*WHAT YOU HAVE TO DO*:
In the entries below, which lines run from the one containing "ATOM 55 C CA" to the one containing "ATOM 99 O O"? Copy exactly those lines, ends included, and no others.
──────── DATASET ENTRIES ────────
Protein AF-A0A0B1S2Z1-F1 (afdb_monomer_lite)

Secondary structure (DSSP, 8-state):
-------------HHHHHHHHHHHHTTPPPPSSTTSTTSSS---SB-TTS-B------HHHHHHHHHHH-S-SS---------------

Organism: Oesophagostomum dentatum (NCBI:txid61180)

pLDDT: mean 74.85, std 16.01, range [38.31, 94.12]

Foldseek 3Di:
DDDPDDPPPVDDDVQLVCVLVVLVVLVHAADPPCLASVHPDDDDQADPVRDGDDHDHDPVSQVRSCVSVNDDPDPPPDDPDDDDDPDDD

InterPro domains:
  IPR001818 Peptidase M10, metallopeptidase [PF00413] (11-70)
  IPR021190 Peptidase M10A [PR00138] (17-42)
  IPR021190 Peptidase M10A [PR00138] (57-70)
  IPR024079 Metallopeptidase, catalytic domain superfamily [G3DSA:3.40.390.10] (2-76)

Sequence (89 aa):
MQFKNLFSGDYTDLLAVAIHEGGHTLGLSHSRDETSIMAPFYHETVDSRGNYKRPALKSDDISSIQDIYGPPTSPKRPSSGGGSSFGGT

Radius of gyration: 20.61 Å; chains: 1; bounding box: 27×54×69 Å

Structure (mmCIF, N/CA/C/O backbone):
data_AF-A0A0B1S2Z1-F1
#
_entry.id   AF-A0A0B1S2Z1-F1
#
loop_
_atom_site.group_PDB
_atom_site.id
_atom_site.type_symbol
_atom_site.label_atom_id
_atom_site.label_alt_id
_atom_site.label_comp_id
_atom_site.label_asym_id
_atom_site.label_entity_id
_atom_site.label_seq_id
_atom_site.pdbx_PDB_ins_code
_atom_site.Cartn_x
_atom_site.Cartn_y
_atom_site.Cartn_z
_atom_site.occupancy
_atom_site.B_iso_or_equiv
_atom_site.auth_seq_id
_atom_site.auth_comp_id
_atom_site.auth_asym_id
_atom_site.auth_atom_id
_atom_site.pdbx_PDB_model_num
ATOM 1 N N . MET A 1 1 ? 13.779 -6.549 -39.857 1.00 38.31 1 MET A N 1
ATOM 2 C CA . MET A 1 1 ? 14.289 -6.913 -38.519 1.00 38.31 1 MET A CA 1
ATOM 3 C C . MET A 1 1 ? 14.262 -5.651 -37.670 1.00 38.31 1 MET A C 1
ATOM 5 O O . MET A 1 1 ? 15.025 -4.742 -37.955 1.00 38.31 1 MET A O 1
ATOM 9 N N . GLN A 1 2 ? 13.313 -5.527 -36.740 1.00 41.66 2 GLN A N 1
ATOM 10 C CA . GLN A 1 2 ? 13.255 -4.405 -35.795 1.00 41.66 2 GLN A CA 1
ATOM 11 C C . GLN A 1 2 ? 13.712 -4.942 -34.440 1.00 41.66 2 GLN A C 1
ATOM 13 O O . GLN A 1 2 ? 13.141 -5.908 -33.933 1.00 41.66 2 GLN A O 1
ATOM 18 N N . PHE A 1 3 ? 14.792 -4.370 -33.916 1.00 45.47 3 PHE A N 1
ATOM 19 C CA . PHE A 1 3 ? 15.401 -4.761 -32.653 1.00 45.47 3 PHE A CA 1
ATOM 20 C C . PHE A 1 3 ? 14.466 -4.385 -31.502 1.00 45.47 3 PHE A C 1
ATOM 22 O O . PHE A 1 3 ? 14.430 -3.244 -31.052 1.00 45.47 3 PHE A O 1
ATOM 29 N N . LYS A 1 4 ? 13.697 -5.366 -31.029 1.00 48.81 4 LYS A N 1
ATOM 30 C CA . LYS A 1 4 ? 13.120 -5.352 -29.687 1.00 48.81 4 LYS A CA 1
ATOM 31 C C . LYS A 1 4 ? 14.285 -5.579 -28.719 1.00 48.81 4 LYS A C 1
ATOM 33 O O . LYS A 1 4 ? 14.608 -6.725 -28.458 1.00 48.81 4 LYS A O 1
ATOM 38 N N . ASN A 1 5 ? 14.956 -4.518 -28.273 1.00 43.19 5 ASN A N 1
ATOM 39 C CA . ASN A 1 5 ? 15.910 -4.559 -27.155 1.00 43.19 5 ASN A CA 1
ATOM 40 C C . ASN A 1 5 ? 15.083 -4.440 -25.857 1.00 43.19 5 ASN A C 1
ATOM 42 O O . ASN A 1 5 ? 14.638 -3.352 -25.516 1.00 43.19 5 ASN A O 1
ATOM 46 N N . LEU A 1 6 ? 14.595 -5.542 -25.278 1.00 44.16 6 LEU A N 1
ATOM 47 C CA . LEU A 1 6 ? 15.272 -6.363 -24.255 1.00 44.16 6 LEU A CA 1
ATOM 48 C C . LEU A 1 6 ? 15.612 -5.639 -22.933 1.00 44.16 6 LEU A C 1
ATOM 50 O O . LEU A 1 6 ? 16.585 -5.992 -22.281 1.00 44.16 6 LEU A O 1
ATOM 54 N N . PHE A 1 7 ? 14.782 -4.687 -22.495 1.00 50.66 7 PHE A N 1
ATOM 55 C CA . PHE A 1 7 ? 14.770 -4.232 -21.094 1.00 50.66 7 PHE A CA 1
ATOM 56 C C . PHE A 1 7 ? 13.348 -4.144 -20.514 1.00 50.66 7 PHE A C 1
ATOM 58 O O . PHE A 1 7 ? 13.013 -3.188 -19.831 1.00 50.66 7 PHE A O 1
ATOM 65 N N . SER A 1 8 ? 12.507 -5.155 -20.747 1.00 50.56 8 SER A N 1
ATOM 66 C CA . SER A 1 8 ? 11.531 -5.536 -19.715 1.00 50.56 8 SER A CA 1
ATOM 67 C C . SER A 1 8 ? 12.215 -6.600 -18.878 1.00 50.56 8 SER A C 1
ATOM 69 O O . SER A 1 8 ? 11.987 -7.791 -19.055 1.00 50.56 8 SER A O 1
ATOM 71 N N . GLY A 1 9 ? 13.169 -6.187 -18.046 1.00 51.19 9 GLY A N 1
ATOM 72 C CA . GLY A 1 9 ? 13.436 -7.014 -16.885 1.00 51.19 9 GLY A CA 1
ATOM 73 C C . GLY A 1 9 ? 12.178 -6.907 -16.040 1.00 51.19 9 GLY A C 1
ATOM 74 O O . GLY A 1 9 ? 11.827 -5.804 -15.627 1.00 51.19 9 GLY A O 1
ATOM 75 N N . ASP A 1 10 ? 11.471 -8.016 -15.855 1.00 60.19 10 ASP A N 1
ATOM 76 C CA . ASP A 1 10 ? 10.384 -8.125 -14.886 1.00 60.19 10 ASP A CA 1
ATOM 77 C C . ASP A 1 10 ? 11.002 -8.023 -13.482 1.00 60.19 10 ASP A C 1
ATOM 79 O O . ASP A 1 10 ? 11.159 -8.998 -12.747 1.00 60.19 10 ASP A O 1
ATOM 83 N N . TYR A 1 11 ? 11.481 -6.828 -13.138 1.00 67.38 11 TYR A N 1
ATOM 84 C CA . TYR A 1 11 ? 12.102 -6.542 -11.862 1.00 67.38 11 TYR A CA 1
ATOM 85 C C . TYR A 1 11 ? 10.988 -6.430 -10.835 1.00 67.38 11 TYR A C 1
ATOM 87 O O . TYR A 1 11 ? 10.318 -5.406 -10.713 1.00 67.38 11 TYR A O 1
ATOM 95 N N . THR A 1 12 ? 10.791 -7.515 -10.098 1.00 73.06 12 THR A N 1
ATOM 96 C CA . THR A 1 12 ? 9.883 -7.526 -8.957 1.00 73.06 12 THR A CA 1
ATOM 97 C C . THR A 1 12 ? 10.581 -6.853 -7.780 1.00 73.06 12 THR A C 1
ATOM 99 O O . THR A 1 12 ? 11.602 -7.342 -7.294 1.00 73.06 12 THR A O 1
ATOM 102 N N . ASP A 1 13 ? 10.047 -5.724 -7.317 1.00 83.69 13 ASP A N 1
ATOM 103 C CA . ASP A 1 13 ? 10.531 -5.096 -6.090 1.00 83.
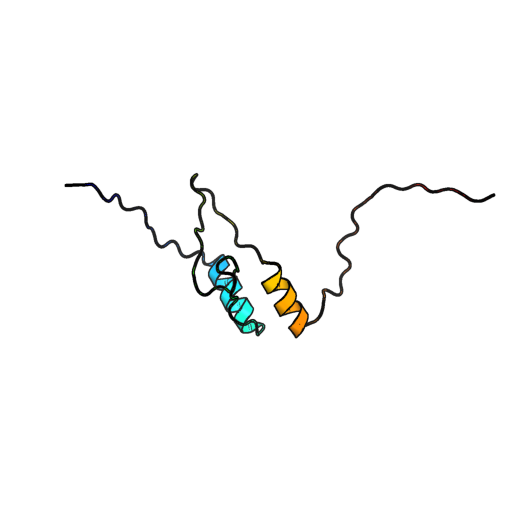69 13 ASP A CA 1
ATOM 104 C C . ASP A 1 13 ? 10.056 -5.900 -4.876 1.00 83.69 13 ASP A C 1
ATOM 106 O O . ASP A 1 13 ? 8.887 -5.858 -4.492 1.00 83.69 13 ASP A O 1
ATOM 110 N N . LEU A 1 14 ? 10.990 -6.622 -4.256 1.00 86.75 14 LEU A N 1
ATOM 111 C CA . LEU A 1 14 ? 10.734 -7.434 -3.068 1.00 86.75 14 LEU A CA 1
ATOM 112 C C . LEU A 1 14 ? 10.199 -6.613 -1.890 1.00 86.75 14 LEU A C 1
ATOM 114 O O . LEU A 1 14 ? 9.440 -7.150 -1.087 1.00 86.75 14 LEU A O 1
ATOM 118 N N . LEU A 1 15 ? 10.556 -5.327 -1.774 1.00 87.56 15 LEU A N 1
ATOM 119 C CA . LEU A 1 15 ? 9.998 -4.460 -0.737 1.00 87.56 15 LEU A CA 1
ATOM 120 C C . LEU A 1 15 ? 8.514 -4.203 -0.996 1.00 87.56 15 LEU A C 1
ATOM 122 O O . LEU A 1 15 ? 7.717 -4.243 -0.061 1.00 87.56 15 LEU A O 1
ATOM 126 N N . ALA A 1 16 ? 8.141 -3.963 -2.253 1.00 86.25 16 ALA A N 1
ATOM 127 C CA . ALA A 1 16 ? 6.749 -3.759 -2.626 1.00 86.25 16 ALA A CA 1
ATOM 128 C C . ALA A 1 16 ? 5.909 -5.018 -2.354 1.00 86.25 16 ALA A C 1
ATOM 130 O O . ALA A 1 16 ? 4.863 -4.917 -1.716 1.00 86.25 16 ALA A O 1
ATOM 131 N N . VAL A 1 17 ? 6.420 -6.198 -2.734 1.00 87.25 17 VAL A N 1
ATOM 132 C CA . VAL A 1 17 ? 5.799 -7.500 -2.420 1.00 87.25 17 VAL A CA 1
ATOM 133 C C . VAL A 1 17 ? 5.647 -7.683 -0.911 1.00 87.25 17 VAL A C 1
ATOM 135 O O . VAL A 1 17 ? 4.569 -8.006 -0.428 1.00 87.25 17 VAL A O 1
ATOM 138 N N . ALA A 1 18 ? 6.711 -7.446 -0.140 1.00 90.75 18 ALA A N 1
ATOM 139 C CA . ALA A 1 18 ? 6.680 -7.642 1.306 1.00 90.75 18 ALA A CA 1
ATOM 140 C C . ALA A 1 18 ? 5.650 -6.736 1.998 1.00 90.75 18 ALA A C 1
ATOM 142 O O . ALA A 1 18 ? 5.007 -7.162 2.955 1.00 90.75 18 ALA A O 1
ATOM 143 N N . ILE A 1 19 ? 5.472 -5.500 1.519 1.00 90.44 19 ILE A N 1
ATOM 144 C CA . ILE A 1 19 ? 4.438 -4.596 2.037 1.00 90.44 19 ILE A CA 1
ATOM 145 C C . ILE A 1 19 ? 3.038 -5.095 1.650 1.00 90.44 19 ILE A C 1
ATOM 147 O O . ILE A 1 19 ? 2.158 -5.086 2.507 1.00 90.44 19 ILE A O 1
ATOM 151 N N . HIS A 1 20 ? 2.842 -5.556 0.411 1.00 90.38 20 HIS A N 1
ATOM 152 C CA . HIS A 1 20 ? 1.572 -6.110 -0.070 1.00 90.38 20 HIS A CA 1
ATOM 153 C C . HIS A 1 20 ? 1.121 -7.321 0.767 1.00 90.38 20 HIS A C 1
ATOM 155 O O . HIS A 1 20 ? 0.049 -7.315 1.373 1.00 90.38 20 HIS A O 1
ATOM 161 N N . GLU A 1 21 ? 1.989 -8.325 0.900 1.00 91.81 21 GLU A N 1
ATOM 162 C CA . GLU A 1 21 ? 1.710 -9.536 1.685 1.00 91.81 21 GLU A CA 1
ATOM 163 C C . GLU A 1 21 ? 1.616 -9.242 3.190 1.00 91.81 21 GLU A C 1
ATOM 165 O O . GLU A 1 21 ? 0.812 -9.830 3.924 1.00 91.81 21 GLU A O 1
ATOM 170 N N . GLY A 1 22 ? 2.410 -8.278 3.667 1.00 91.75 22 GLY A N 1
ATOM 171 C CA . GLY A 1 22 ? 2.295 -7.745 5.020 1.00 91.75 22 GLY A CA 1
ATOM 172 C C . GLY A 1 22 ? 0.916 -7.134 5.270 1.00 91.75 22 GLY A C 1
ATOM 173 O O . GLY A 1 22 ? 0.320 -7.376 6.317 1.00 91.75 22 GLY A O 1
ATOM 174 N N . GLY A 1 23 ? 0.365 -6.413 4.291 1.00 92.19 23 GLY A N 1
ATOM 175 C CA . GLY A 1 23 ? -0.994 -5.886 4.333 1.00 92.19 23 GLY A CA 1
ATOM 176 C C . GLY A 1 23 ? -2.040 -6.988 4.476 1.00 92.19 23 GLY A C 1
ATOM 177 O O . GLY A 1 23 ? -2.893 -6.894 5.356 1.00 92.19 23 GLY A O 1
ATOM 178 N N . HIS A 1 24 ? -1.935 -8.073 3.705 1.00 93.50 24 HIS A N 1
ATOM 179 C CA . HIS A 1 24 ? -2.813 -9.239 3.861 1.00 93.50 24 HIS A CA 1
ATOM 180 C C . HIS A 1 24 ? -2.694 -9.898 5.235 1.00 93.50 24 HIS A C 1
ATOM 182 O O . HIS A 1 24 ? -3.705 -10.259 5.838 1.00 93.50 24 HIS A O 1
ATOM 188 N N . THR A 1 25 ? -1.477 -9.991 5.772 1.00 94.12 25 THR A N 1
────────
*EXERCISE OUTPUT*:
ATOM 55 C CA . PHE A 1 7 ? 14.770 -4.232 -21.094 1.00 50.66 7 PHE A CA 1
ATOM 56 C C . PHE A 1 7 ? 13.348 -4.144 -20.514 1.00 50.66 7 PHE A C 1
ATOM 58 O O . PHE A 1 7 ? 13.013 -3.188 -19.831 1.00 50.66 7 PHE A O 1
ATOM 65 N N . SER A 1 8 ? 12.507 -5.155 -20.747 1.00 50.56 8 SER A N 1
ATOM 66 C CA . SER A 1 8 ? 11.531 -5.536 -19.715 1.00 50.56 8 SER A CA 1
ATOM 67 C C . SER A 1 8 ? 12.215 -6.600 -18.878 1.00 50.56 8 SER A C 1
ATOM 69 O O . SER A 1 8 ? 11.987 -7.791 -19.055 1.00 50.56 8 SER A O 1
ATOM 71 N N . GLY A 1 9 ? 13.169 -6.187 -18.046 1.00 51.19 9 GLY A N 1
ATOM 72 C CA . GLY A 1 9 ? 13.436 -7.014 -16.885 1.00 51.19 9 GLY A CA 1
ATOM 73 C C . GLY A 1 9 ? 12.178 -6.907 -16.040 1.00 51.19 9 GLY A C 1
ATOM 74 O O . GLY A 1 9 ? 11.827 -5.804 -15.627 1.00 51.19 9 GLY A O 1
ATOM 75 N N . ASP A 1 10 ? 11.471 -8.016 -15.855 1.00 60.19 10 ASP A N 1
ATOM 76 C CA . ASP A 1 10 ? 10.384 -8.125 -14.886 1.00 60.19 10 ASP A CA 1
ATOM 77 C C . ASP A 1 10 ? 11.002 -8.023 -13.482 1.00 60.19 10 ASP A C 1
ATOM 79 O O . ASP A 1 10 ? 11.159 -8.998 -12.747 1.00 60.19 10 ASP A O 1
ATOM 83 N N . TYR A 1 11 ? 11.481 -6.828 -13.138 1.00 67.38 11 TYR A N 1
ATOM 84 C CA . TYR A 1 11 ? 12.102 -6.542 -11.862 1.00 67.38 11 TYR A CA 1
ATOM 85 C C . TYR A 1 11 ? 10.988 -6.430 -10.835 1.00 67.38 11 TYR A C 1
ATOM 87 O O . TYR A 1 11 ? 10.318 -5.406 -10.713 1.00 67.38 11 TYR A O 1
ATOM 95 N N . THR A 1 12 ? 10.791 -7.515 -10.098 1.00 73.06 12 THR A N 1
ATOM 96 C CA . THR A 1 12 ? 9.883 -7.526 -8.957 1.00 73.06 12 THR A CA 1
ATOM 97 C C . THR A 1 12 ? 10.581 -6.853 -7.780 1.00 73.06 12 THR A C 1
ATOM 99 O O . THR A 1 12 ? 11.602 -7.342 -7.294 1.00 73.06 12 THR A O 1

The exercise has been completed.